In one embodiment, the hydrotreating zone contains two hydrotreating catalysts in a stacked bed or layered arrangement. When a stacked bed catalyst configuration is utilized, the first hydrotreating catalyst typically comprises one or more Group VIB and/or Group VIII (Periodic Table of the Elements) metal compounds supported on an amorphous carrier such as alumina, silica-alumina, silica, zirconia or titania. Examples of such metals comprise nickel, cobalt, molybdenum and tungsten. The first hydrotreating catalyst is preferably an oxide and/or sulfide of a Group VIII metal, preferably cobalt or nickel, mixed with an oxide and/or a sulfide of a Group VIB metal, preferably molybdenum or tungsten, supported on alumina or silica-alumina. The second hydrotreating catalyst typically comprises one or more Group VIB and/or Group VIII metal components supported on an acidic porous support. From Group VIB, molybdenum, tungsten and mixtures thereof are preferred. From Group VIII, cobalt, nickel and mixtures thereof are preferred. Preferably, both Group VIB and Group VIII metals are present. In a particularly preferred embodiment, the hydrotreating component of the second hydrotreating catalyst is nickel and/or cobalt combined with tungsten and/or molybdenum with nickel/tungsten or nickel/molybdenum being particularly preferred. With respect to the second hydrotreating catalyst, the Group VIB and Group VIII metals are supported on an acidic carrier, such as, for example, silica-alumina, or a large pore molecular sieve, i.e. zeolites such as zeolite Y, particularly, ultrastable zeolite Y (zeolite USY), or other dealuminated zeolite Y. Mixtures of the porous amorphous inorganic oxide carriers and the molecular sieves can also be used. Typically, both the first and second hydrotreating catalysts in the stacked bed arrangement are sulfided prior to use.
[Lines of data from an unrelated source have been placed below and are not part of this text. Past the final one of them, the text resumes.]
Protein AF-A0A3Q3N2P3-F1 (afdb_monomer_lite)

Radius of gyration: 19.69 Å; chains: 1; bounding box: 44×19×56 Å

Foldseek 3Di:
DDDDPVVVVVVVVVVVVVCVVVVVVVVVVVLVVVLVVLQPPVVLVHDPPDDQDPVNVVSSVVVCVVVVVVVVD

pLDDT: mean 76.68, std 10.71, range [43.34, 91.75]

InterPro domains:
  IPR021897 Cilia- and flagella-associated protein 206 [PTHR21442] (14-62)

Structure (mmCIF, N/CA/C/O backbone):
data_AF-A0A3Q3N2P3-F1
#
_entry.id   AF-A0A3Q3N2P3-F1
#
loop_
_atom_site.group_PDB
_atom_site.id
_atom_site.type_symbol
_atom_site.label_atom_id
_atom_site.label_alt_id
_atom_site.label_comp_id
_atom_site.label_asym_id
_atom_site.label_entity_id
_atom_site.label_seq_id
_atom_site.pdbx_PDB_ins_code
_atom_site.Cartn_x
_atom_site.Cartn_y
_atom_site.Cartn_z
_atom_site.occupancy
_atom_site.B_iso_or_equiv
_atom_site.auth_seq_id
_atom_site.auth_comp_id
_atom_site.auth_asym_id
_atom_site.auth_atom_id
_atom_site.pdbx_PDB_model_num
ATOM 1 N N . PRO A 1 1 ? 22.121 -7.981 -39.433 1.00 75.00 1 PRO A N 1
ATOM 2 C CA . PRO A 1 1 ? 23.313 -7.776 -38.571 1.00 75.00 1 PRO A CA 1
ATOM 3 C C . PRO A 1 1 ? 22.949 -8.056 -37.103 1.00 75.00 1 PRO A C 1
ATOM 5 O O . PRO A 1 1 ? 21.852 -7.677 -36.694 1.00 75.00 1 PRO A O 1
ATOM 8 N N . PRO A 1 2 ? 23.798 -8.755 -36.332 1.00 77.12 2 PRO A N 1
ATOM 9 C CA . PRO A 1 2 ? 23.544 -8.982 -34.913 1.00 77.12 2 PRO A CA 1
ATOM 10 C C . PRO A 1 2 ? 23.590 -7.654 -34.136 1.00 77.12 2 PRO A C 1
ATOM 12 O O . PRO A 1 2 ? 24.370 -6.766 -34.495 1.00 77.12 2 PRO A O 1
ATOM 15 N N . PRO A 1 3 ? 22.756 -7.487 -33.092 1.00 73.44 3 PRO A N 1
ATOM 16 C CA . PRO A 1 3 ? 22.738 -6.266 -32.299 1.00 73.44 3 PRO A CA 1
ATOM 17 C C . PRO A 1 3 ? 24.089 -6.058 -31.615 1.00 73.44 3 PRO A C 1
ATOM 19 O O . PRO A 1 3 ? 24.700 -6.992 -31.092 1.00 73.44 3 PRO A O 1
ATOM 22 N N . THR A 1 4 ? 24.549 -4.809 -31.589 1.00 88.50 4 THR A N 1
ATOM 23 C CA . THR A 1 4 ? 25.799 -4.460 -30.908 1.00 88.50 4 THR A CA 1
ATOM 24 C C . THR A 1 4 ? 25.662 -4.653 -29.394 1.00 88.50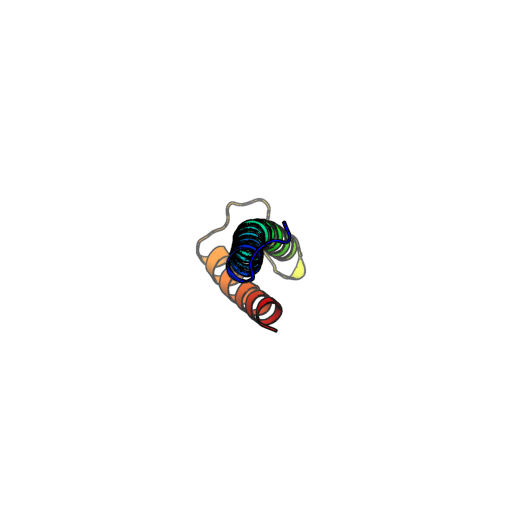 4 THR A C 1
ATOM 26 O O . THR A 1 4 ? 24.566 -4.612 -28.820 1.00 88.50 4 THR A O 1
ATOM 29 N N . ARG A 1 5 ? 26.795 -4.833 -28.705 1.00 86.12 5 ARG A N 1
ATOM 30 C CA . ARG A 1 5 ? 26.847 -4.951 -27.236 1.00 86.12 5 ARG A CA 1
ATOM 31 C C . ARG A 1 5 ? 26.125 -3.786 -26.542 1.00 86.12 5 ARG A C 1
ATOM 33 O O . ARG A 1 5 ? 25.405 -3.995 -25.567 1.00 86.12 5 ARG A O 1
ATOM 40 N N . THR A 1 6 ? 26.253 -2.578 -27.088 1.00 87.75 6 THR A N 1
ATOM 41 C CA . THR A 1 6 ? 25.619 -1.353 -26.582 1.00 87.75 6 THR A CA 1
ATOM 42 C C . THR A 1 6 ? 24.095 -1.389 -26.712 1.00 87.75 6 THR A C 1
ATOM 44 O O . THR A 1 6 ? 23.385 -0.995 -25.787 1.00 87.75 6 THR A O 1
ATOM 47 N N . GLU A 1 7 ? 23.568 -1.909 -27.821 1.00 90.88 7 GLU A N 1
ATOM 4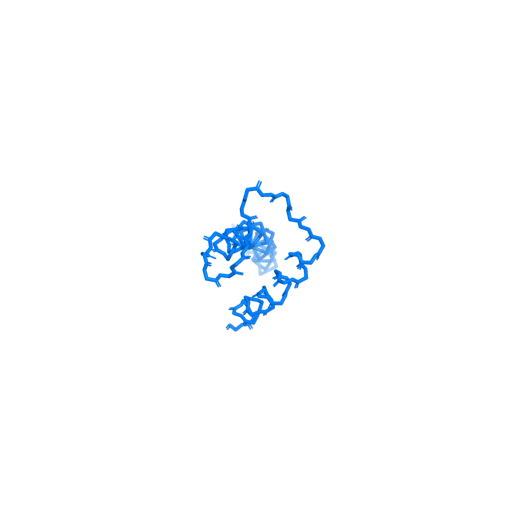8 C CA . GLU A 1 7 ? 22.122 -2.052 -28.018 1.00 90.88 7 GLU A CA 1
ATOM 49 C C . GLU A 1 7 ? 21.522 -3.093 -27.062 1.00 90.88 7 GLU A C 1
ATOM 51 O O . GLU A 1 7 ? 20.471 -2.866 -26.458 1.00 90.88 7 GLU A O 1
ATOM 56 N N . SER A 1 8 ? 22.233 -4.200 -26.845 1.00 91.06 8 SER A N 1
ATOM 57 C CA . SER A 1 8 ? 21.831 -5.243 -25.895 1.00 91.06 8 SER A CA 1
ATOM 58 C C . SER A 1 8 ? 21.767 -4.722 -24.453 1.00 91.06 8 SER A C 1
ATOM 60 O O . SER A 1 8 ? 20.808 -5.005 -23.728 1.00 91.06 8 SER A O 1
ATOM 62 N N . LEU A 1 9 ? 22.743 -3.903 -24.044 1.00 91.75 9 LEU A N 1
ATOM 63 C CA . LEU A 1 9 ? 22.757 -3.251 -22.730 1.00 91.75 9 LEU A CA 1
ATOM 64 C C . LEU A 1 9 ? 21.610 -2.246 -22.574 1.00 91.75 9 LEU A C 1
ATOM 66 O O . LEU A 1 9 ? 20.919 -2.264 -21.556 1.00 91.75 9 LEU A O 1
ATOM 70 N N . ARG A 1 10 ? 21.342 -1.428 -23.601 1.00 89.75 10 ARG A N 1
ATOM 71 C CA . ARG A 1 10 ? 20.206 -0.491 -23.608 1.00 89.75 10 ARG A CA 1
ATOM 72 C C . ARG A 1 10 ? 18.867 -1.212 -23.463 1.00 89.75 10 ARG A C 1
ATOM 74 O O . ARG A 1 10 ? 18.040 -0.809 -22.647 1.00 89.75 10 ARG A O 1
ATOM 81 N N . ARG A 1 11 ? 18.667 -2.315 -24.193 1.00 89.00 11 ARG A N 1
ATOM 82 C CA . ARG A 1 11 ? 17.459 -3.151 -24.070 1.00 89.00 11 ARG A CA 1
ATOM 83 C C . ARG A 1 11 ? 17.313 -3.727 -22.660 1.00 89.00 11 ARG A C 1
ATOM 85 O O . ARG A 1 11 ? 16.213 -3.724 -22.112 1.00 89.00 11 ARG A O 1
ATOM 92 N N . LYS A 1 12 ? 18.409 -4.190 -22.045 1.00 89.12 12 LYS A N 1
ATOM 93 C CA . LYS A 1 12 ? 18.397 -4.693 -20.661 1.00 89.12 12 LYS A CA 1
ATOM 94 C C . LYS A 1 12 ? 18.043 -3.592 -19.652 1.00 89.12 12 LYS A C 1
ATOM 96 O O . LYS A 1 12 ? 17.169 -3.815 -18.821 1.00 89.12 12 LYS A O 1
ATOM 101 N N . ALA A 1 13 ? 18.648 -2.409 -19.763 1.00 90.06 13 ALA A N 1
ATOM 102 C CA . ALA A 1 13 ? 18.360 -1.270 -18.889 1.00 90.06 13 ALA A CA 1
ATOM 103 C C . ALA A 1 13 ? 16.899 -0.799 -18.999 1.00 90.06 13 ALA A C 1
ATOM 105 O O . ALA A 1 13 ? 16.250 -0.543 -17.987 1.00 90.06 13 ALA A O 1
ATOM 106 N N . ARG A 1 14 ? 16.344 -0.762 -20.218 1.00 90.50 14 ARG A N 1
ATOM 107 C CA . ARG A 1 14 ? 14.929 -0.438 -20.440 1.00 90.50 14 ARG A CA 1
ATOM 108 C C . ARG A 1 14 ? 13.998 -1.419 -19.724 1.00 90.50 14 ARG A C 1
ATOM 110 O O . ARG A 1 14 ? 13.106 -0.981 -19.008 1.00 90.50 14 ARG A O 1
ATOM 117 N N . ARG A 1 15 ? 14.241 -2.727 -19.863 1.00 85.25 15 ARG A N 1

The hydrotreating zone is typically operated at temperatures in the range of from about 200°C to about 550°C, preferably from about 250°C to about 500°C, and more preferably from about 275°C to about 425°C The pressure in the hydrotreating zone is generally in the range of from about 400 psig to about 1,250 psig, preferably from about 400 psig to about 1,000 psig, and more preferably from about 400 psig to about 750 psig. Liquid hourly space velocities (LHSV) will typically be in the range of from about 0.1 to about 10, preferably from about 0.5 to about 5 volumes of liquid hydrocarbon per hour per volume of catalyst, and hydrogen to oil ratios will be in the range of from about 500 to about 10,000 standard cubic feet of hydrogen per barrel of feed (SCF/BBL), preferably from about 1,000 to about 5,000 SCF/BBL, most preferably from about 2,000 to about 3,000 SCF/BBL. These conditions are adjusted to achieve substantially complete desulfurization and denitrification, i.e., organic sulfur levels below about 100 parts per million, preferably below about 50 parts per million, and more preferably below about 25 parts per million, and organic nitrogen levels below about 15 parts per million, preferably below about 5 parts per million, and more preferably below about 3 parts per million.

Alternatively, the hydrotreating step may be carried out utilizing two or more hydrotreating zones. For example, in one embodiment, the hydrotreating step can be carried out in the manner described below in which two zones, a first hydrotreating zone and a second hydrotreating zone, are used.

In the first hydrotreating zone, the hydrocarbon feedstock and a hydrogen source are contacted with a first hydrotreating catalyst. The source of hydrogen will typically be hydrogen-containing mixtures of gases which normally contain about 70 volume percent to about 100 volume percent hydrogen. The first hydrotreating catalyst will typically include one or more Group VIB and/or Group VIII metal compounds on an amorphous carrier such as alumina, silica-alumina, silica, zirconia or titania. Examples of such metals comprise nickel, cobalt, molybdenum and tungsten. The first hydrotreating catalyst is preferably an oxide and/or sulfide of a Group VIII metal, preferably cobalt or nickel, mixed with an oxide and/or a sulfide of a Group VIB metal, preferably molybdenum or tungsten, supported on alumina or silica-alumina. The catalysts are preferably in sulfided form.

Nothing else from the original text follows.